Vous aurez mesuré que chaque mot ici est important : vous ne savez pas quels jeux vous allez recevoir mais avez seulement la garantie qu’ils sont récents et correspondent à une catégorie précise (ambiance, famille, initié, enfants). Comme vous l’avez lu, ne cherchez pas forcément à acquérir ainsi des jeux moins cher que leur prix officiel – vous ne les payerez pas plus cher, mais l’économie assez faible n’est pas le but recherché par Ludum, d’autant qu’économiser quelques cacahuètes sur un jeu que vous n’avez pas choisi est fatalement d’un intérêt modéré.

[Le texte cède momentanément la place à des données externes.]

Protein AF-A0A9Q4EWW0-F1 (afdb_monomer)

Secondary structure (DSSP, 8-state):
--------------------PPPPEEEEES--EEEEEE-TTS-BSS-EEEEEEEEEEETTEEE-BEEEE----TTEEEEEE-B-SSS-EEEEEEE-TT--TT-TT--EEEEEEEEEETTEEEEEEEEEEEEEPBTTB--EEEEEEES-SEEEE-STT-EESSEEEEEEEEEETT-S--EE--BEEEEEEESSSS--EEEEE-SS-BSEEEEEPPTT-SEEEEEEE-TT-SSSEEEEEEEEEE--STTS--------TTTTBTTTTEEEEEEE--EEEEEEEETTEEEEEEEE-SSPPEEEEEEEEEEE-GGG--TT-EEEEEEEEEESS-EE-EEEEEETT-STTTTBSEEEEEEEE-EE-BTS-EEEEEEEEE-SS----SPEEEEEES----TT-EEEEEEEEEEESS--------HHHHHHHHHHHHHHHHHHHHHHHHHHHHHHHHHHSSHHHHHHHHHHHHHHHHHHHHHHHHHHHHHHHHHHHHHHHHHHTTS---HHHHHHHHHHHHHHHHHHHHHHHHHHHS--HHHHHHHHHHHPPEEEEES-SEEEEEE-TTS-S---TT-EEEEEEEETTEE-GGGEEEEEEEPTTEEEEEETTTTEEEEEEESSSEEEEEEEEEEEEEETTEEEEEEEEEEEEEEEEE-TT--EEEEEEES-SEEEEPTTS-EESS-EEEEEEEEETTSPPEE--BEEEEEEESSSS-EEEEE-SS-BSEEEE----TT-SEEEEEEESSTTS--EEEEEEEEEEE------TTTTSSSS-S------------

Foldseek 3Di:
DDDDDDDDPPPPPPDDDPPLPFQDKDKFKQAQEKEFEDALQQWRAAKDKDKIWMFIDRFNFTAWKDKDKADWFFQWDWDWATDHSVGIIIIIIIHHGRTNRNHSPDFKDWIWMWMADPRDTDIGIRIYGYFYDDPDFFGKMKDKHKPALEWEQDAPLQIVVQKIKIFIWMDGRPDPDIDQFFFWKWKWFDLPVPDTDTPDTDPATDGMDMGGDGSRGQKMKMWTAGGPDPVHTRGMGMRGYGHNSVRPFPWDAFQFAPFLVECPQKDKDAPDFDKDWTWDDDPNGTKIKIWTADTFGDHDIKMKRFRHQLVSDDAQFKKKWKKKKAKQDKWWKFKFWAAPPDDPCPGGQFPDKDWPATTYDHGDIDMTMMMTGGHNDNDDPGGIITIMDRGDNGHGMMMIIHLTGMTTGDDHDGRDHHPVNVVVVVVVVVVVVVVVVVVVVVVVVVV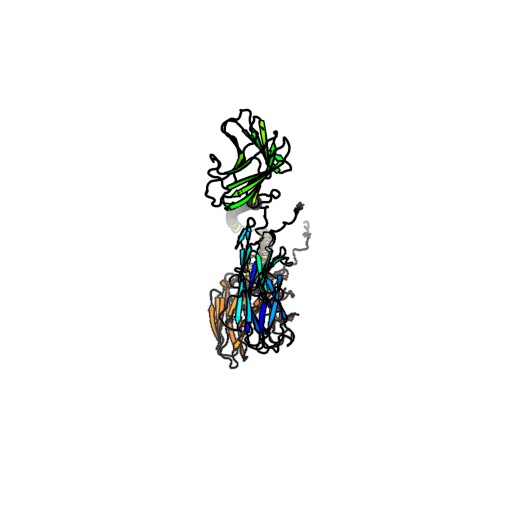VCVVVDDPVVVVVVVVVVVVVVVVVVVVVVVVVVVVVVVVVVVVVVVVCVPDDDDPPPVVVVVVVVVVVVVVVVVVVVCPVQDQDPLRQVLVLQVPWDKDKFKQAQEWEWEDAQVLPDTQQVVVKIAMWIDTQPHTCRLQKDKDKDKDPQWDWDADPVRNMIGTDGGPDQKIKIKMKIWHWDQHPNDTDIDMDIGIRIYGYDHDHDAQKAKDKGKPDQEWEQEPVLAIVVQKMKIFMWMDRRNDDIDQWFWKKWKWFDLPDDTDTPDIDPGGDGMDMDGDDDSSTQKMKMWTARDSVPPRTRGMGMHGYHYNDDPPSVPPPDPPDDPDPDPPDPDDDDD

Solvent-accessible surface area (backbone atoms only — not comparable to full-atom values): 42735 Å² total; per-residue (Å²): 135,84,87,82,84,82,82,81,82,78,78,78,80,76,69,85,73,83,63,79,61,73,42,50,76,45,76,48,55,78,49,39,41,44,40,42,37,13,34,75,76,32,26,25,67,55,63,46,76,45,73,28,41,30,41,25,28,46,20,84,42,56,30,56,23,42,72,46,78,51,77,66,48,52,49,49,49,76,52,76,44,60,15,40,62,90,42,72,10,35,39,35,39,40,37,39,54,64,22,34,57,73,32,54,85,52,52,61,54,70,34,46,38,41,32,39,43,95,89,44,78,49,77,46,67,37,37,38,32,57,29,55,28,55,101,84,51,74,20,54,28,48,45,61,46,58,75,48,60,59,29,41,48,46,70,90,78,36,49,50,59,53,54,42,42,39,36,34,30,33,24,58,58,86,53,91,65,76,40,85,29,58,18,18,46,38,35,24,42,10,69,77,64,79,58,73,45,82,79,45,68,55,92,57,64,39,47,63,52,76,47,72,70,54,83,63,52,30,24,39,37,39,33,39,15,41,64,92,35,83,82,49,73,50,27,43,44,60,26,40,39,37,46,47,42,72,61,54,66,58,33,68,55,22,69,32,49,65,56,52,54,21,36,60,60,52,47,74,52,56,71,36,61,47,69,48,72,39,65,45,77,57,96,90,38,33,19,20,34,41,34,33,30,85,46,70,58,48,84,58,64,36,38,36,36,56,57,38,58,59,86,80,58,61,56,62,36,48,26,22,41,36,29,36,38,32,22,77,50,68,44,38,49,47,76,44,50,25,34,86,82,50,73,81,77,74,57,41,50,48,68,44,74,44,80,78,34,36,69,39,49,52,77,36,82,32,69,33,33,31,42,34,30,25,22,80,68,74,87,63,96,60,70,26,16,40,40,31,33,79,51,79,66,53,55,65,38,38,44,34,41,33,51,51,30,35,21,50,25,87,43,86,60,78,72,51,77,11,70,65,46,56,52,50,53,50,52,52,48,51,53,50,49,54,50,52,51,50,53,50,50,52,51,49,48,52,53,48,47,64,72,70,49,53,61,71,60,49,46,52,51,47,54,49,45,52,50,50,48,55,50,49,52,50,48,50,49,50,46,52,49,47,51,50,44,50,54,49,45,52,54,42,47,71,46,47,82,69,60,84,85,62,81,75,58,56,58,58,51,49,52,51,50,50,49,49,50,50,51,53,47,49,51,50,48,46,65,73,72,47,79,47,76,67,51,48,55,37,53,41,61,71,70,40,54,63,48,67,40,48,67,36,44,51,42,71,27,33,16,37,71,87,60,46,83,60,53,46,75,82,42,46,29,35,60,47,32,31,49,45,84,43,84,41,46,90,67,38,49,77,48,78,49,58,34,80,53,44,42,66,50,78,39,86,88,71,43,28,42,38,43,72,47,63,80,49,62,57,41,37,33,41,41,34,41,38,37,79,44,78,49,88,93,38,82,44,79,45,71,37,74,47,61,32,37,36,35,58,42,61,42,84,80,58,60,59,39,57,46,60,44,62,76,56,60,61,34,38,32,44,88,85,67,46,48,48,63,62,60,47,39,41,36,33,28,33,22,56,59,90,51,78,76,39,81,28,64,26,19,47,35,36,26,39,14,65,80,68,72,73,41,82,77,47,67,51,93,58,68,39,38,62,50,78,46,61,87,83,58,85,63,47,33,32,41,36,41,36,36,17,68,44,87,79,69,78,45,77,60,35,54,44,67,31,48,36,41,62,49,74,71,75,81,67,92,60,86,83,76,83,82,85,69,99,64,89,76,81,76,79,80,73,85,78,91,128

Et comme vous vous en doutez, cette sélection doit pouvoir intégrer des box dont le prix est fixe (vous ne recevrez donc pas deux gros jeux par exemple) en plus d’être un peu subjective, Fabien et Vincent sélectionnant les jeux qui leur semblent les meilleurs au sens le plus large, du futur incontournable hyper-médiatique à la pépite que l’on pourrait manquer sans leur expertise.

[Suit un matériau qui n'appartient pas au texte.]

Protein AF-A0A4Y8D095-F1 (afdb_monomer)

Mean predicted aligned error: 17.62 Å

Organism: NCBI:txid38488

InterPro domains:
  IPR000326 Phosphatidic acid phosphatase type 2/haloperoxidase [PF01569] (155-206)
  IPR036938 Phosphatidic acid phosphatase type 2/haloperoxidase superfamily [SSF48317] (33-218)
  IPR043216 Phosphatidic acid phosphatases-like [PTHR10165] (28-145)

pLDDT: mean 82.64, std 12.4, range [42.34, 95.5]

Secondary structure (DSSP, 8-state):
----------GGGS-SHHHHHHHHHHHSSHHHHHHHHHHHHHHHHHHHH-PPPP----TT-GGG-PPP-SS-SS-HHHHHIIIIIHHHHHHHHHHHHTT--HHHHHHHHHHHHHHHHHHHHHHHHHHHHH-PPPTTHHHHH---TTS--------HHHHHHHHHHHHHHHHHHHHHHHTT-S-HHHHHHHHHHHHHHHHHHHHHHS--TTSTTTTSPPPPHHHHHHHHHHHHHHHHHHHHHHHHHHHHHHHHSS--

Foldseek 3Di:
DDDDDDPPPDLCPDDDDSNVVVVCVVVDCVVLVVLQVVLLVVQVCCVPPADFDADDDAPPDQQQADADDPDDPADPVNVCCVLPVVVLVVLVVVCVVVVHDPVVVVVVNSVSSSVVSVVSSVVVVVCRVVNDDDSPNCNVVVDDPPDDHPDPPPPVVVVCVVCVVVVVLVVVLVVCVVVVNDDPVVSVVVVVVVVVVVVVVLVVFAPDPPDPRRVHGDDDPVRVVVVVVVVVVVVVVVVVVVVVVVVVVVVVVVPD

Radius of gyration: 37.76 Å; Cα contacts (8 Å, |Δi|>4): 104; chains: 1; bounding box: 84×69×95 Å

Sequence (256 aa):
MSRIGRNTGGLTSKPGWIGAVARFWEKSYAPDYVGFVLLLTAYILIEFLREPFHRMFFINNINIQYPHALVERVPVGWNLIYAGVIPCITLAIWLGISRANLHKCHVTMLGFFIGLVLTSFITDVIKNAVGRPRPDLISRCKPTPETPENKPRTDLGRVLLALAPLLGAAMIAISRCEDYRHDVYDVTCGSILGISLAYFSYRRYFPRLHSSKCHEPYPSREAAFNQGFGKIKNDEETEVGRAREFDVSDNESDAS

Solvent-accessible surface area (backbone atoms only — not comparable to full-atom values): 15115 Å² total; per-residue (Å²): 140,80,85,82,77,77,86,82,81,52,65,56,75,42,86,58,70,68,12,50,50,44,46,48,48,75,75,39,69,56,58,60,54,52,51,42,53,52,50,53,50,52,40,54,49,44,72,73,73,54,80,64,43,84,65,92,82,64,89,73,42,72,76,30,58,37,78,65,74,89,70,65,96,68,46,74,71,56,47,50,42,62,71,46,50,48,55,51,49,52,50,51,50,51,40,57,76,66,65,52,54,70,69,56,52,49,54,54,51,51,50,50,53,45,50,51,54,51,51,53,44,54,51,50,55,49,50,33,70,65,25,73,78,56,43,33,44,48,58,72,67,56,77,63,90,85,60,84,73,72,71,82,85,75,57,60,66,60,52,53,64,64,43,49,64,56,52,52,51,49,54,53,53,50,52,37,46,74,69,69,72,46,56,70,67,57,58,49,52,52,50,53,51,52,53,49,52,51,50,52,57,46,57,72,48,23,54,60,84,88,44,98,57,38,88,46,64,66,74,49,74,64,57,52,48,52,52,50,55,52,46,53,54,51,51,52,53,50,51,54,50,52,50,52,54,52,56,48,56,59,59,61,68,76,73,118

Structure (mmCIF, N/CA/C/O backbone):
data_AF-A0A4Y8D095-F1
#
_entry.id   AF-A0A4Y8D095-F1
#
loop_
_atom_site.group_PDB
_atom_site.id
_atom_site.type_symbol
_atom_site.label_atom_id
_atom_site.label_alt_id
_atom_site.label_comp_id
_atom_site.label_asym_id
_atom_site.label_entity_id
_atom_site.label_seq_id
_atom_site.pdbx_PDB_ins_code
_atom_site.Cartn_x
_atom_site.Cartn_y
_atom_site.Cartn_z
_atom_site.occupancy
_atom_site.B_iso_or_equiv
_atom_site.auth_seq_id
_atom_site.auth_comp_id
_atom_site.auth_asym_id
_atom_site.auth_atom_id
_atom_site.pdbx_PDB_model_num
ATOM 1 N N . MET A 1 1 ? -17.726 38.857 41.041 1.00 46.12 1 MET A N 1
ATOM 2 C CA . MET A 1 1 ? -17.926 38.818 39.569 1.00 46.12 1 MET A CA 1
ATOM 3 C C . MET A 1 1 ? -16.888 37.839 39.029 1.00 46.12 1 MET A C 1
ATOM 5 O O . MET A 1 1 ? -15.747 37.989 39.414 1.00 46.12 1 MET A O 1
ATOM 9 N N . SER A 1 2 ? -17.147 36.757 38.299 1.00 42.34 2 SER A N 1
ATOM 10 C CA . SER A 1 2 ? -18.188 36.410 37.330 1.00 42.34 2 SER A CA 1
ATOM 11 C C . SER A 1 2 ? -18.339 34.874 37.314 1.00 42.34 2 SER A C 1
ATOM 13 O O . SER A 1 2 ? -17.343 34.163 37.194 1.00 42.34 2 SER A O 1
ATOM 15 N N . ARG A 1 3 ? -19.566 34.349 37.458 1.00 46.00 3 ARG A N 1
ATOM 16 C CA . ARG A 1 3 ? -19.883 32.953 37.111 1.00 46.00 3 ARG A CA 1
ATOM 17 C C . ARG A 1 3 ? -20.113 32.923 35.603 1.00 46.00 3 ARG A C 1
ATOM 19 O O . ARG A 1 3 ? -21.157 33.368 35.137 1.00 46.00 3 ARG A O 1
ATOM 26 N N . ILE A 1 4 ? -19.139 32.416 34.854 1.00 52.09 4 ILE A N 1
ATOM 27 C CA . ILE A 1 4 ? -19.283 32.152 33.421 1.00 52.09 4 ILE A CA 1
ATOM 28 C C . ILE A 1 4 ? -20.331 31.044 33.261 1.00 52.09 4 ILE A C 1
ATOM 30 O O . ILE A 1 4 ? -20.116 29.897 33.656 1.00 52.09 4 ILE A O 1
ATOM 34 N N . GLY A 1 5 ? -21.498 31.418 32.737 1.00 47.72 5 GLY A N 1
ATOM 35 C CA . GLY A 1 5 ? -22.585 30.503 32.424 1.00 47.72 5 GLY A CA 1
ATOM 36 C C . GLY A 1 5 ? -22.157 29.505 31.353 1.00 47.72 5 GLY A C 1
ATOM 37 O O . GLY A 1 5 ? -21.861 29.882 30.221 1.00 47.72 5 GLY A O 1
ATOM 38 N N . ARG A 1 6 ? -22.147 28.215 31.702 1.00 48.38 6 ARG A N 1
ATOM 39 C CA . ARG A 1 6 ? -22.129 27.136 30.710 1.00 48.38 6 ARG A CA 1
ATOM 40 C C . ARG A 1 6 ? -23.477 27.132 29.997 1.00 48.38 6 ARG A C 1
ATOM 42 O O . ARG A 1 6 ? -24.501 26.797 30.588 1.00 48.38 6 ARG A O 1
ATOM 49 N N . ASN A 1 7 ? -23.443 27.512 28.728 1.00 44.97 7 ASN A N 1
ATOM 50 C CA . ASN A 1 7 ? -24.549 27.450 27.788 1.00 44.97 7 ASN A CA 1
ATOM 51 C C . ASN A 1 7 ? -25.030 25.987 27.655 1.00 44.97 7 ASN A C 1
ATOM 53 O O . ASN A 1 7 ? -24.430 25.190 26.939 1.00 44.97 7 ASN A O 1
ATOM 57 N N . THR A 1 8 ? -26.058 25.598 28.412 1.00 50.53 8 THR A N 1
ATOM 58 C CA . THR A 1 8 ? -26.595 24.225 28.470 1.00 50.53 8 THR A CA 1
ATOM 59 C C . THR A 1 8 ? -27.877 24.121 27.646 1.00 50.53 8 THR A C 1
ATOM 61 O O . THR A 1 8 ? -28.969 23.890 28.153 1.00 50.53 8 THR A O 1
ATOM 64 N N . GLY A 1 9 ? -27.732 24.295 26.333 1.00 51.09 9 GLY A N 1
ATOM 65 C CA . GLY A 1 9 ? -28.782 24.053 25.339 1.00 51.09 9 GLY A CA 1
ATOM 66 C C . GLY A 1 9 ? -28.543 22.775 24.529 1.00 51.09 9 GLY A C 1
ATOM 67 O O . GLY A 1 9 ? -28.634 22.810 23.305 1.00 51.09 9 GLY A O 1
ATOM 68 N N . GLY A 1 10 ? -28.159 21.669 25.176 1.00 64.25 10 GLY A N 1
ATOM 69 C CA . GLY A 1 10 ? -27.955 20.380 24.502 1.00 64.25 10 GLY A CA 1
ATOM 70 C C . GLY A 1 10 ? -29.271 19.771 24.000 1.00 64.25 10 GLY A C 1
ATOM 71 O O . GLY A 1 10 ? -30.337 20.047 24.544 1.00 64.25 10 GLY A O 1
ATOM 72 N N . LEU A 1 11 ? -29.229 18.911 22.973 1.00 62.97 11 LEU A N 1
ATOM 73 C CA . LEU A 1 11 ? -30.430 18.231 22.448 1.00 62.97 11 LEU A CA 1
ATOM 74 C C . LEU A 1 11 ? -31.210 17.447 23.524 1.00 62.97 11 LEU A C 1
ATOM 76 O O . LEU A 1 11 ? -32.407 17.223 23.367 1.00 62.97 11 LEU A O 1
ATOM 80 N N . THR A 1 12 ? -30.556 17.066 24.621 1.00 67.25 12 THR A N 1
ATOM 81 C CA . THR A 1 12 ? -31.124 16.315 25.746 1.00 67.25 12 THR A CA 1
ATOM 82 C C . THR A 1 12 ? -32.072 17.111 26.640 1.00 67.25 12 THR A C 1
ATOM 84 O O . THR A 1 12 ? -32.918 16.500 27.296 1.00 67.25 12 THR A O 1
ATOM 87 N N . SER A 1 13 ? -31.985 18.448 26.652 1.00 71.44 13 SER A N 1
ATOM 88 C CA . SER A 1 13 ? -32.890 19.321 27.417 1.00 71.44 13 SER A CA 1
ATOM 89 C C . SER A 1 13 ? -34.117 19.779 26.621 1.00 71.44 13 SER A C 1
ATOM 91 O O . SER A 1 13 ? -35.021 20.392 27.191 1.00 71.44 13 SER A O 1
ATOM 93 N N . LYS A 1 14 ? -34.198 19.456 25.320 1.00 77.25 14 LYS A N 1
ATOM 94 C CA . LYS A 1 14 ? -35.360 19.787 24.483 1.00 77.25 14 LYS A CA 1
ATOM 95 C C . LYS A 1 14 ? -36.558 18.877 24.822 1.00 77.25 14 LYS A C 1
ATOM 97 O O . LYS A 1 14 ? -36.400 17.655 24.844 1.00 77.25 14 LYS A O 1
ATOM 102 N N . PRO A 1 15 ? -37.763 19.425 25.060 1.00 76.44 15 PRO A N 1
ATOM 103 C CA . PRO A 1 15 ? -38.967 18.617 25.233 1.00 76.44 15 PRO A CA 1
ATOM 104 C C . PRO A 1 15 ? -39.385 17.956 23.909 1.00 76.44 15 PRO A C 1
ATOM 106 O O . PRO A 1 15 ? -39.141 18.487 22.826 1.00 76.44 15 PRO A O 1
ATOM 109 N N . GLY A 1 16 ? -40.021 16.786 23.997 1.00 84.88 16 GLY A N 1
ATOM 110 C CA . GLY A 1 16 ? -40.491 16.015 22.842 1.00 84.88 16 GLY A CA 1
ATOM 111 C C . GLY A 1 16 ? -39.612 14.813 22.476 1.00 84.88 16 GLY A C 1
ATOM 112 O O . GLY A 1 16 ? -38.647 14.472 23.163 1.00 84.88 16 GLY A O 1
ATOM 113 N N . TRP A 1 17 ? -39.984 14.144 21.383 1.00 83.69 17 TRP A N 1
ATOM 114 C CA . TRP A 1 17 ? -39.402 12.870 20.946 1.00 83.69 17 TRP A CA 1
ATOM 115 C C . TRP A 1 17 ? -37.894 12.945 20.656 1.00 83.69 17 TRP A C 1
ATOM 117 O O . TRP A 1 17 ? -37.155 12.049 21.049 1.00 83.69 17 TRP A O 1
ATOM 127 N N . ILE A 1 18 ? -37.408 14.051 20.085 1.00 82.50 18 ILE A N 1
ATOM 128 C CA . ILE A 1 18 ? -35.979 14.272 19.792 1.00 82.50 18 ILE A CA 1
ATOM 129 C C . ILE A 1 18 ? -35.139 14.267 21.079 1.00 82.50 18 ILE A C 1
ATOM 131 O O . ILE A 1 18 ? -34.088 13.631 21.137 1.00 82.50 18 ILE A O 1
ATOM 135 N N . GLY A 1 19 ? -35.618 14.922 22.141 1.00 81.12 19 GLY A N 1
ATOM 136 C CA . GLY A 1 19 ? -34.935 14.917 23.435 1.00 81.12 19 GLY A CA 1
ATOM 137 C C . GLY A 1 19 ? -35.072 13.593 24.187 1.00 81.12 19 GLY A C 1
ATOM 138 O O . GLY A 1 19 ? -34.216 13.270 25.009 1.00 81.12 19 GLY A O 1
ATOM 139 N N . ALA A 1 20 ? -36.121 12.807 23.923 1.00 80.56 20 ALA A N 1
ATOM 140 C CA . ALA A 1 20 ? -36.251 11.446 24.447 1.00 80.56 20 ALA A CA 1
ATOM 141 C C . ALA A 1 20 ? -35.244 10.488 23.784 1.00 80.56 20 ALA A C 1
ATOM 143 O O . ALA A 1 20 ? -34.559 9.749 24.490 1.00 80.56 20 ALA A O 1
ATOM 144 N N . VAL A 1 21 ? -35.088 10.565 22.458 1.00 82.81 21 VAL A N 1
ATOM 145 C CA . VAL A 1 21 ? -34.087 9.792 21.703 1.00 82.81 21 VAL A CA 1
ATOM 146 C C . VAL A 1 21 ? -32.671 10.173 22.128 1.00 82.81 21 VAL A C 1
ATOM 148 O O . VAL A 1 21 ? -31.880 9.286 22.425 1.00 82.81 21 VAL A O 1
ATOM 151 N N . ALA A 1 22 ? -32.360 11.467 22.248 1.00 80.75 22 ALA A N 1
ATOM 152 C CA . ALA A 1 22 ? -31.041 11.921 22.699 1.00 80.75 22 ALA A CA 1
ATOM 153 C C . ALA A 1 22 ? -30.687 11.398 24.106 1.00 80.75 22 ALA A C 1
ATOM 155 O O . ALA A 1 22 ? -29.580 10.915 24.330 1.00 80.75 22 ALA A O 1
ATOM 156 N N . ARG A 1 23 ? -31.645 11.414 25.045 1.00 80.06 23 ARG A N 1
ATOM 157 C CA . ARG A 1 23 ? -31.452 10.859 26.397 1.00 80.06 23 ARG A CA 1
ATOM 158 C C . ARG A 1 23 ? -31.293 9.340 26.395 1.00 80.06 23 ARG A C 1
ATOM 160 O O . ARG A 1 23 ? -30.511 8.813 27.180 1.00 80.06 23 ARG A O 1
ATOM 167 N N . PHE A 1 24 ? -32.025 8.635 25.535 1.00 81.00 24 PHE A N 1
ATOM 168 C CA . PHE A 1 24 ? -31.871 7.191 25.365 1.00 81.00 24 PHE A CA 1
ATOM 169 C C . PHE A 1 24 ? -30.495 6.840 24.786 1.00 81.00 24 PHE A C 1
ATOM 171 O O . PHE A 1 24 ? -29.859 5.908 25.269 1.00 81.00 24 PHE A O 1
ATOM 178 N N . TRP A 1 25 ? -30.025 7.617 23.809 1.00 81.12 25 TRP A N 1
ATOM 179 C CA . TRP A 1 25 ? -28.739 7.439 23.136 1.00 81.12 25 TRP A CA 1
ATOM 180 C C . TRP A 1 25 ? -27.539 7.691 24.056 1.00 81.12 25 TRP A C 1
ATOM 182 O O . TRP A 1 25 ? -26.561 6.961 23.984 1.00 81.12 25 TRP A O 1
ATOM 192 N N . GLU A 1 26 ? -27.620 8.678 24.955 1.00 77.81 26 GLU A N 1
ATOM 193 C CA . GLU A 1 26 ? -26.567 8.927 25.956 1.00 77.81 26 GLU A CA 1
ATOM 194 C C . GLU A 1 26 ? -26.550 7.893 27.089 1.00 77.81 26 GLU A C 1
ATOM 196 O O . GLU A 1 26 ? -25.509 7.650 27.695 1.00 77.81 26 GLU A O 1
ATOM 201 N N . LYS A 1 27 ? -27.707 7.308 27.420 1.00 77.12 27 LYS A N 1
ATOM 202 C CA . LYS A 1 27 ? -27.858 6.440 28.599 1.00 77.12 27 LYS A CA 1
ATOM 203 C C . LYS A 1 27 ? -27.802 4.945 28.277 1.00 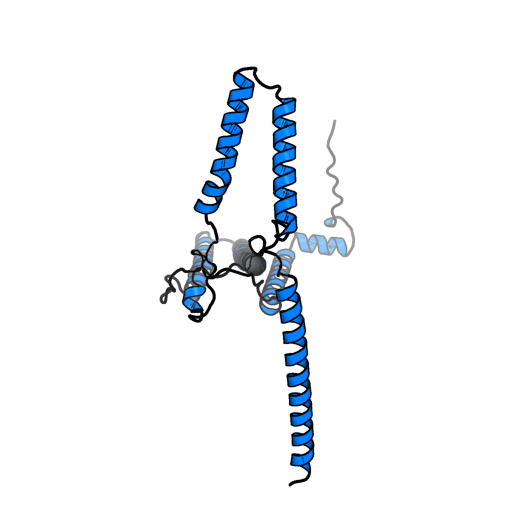77.12 27 LYS A C 1
ATOM 205 O O . LYS A 1 27 ? -27.700 4.136 29.196 1.00 77.12 27 LYS A O 1
ATOM 210 N N . SER A 1 28 ? -27.875 4.586 26.998 1.00 80.75 28 SER A N 1
ATOM 211 C CA . SER A 1 28 ? -27.890 3.204 26.511 1.00 80.75 28 SER A CA 1
ATOM 212 C C . SER A 1 28 ? -26.684 2.936 25.618 1.00 80.75 28 SER A C 1
ATOM 214 O O . SER A 1 28 ? -26.179 3.843 24.974 1.00 80.75 28 SER A O 1
ATOM 216 N N . TYR A 1 29 ? -26.293 1.670 25.477 1.00 82.12 29 TYR A N 1
ATOM 217 C CA . TYR A 1 29 ? -25.233 1.228 24.550 1.00 82.12 29 TYR A CA 1
ATOM 218 C C . TYR A 1 29 ? -25.649 1.219 23.071 1.00 82.12 29 TYR A C 1
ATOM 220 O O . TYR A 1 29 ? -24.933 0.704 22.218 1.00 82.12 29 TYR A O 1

Ils l’ont ainsi bien rappelé : une box Ludum n’a pas réellement d’intérêt si vous êtes déjà si expert.e que vous êtes au courant de tout et acquérez toutes les nouveautés dès leur sortie. Même s’ils ont une politique 0 doublon pour remplacer un jeu que vous recevriez alors que vous l’aviez déjà, quand le risque est grand de déjà posséder le jeu (ou de ne pas le posséder volontairement parce qu’il ne nous intéressait pas), et que la surprise sera dans tous les cas nulle parce qu’on connaîtra forcément les jeux par cœur à force de nous renseigner, on passe fatalement à côté du charme de la proposition Ludum.

Ludum

Pour être plus concret, la Party Box (2 jeux d’ambiance) coûte 37 euros 99 ; la Easy Box (2 jeux familiaux) 39 euros 99 ; la Marmots Box (2 jeux enfants) 39 euros 99 ; la Discovery Box (2 jeux initiés) 49 euros 99. Vous pouvez y ajouter un supplément de 20 euros pour bénéficier du Junior+ (1 jeu pour les 8-12 ans) ou de 35 euros pour le Discovery+ (formidable bonus stratégique).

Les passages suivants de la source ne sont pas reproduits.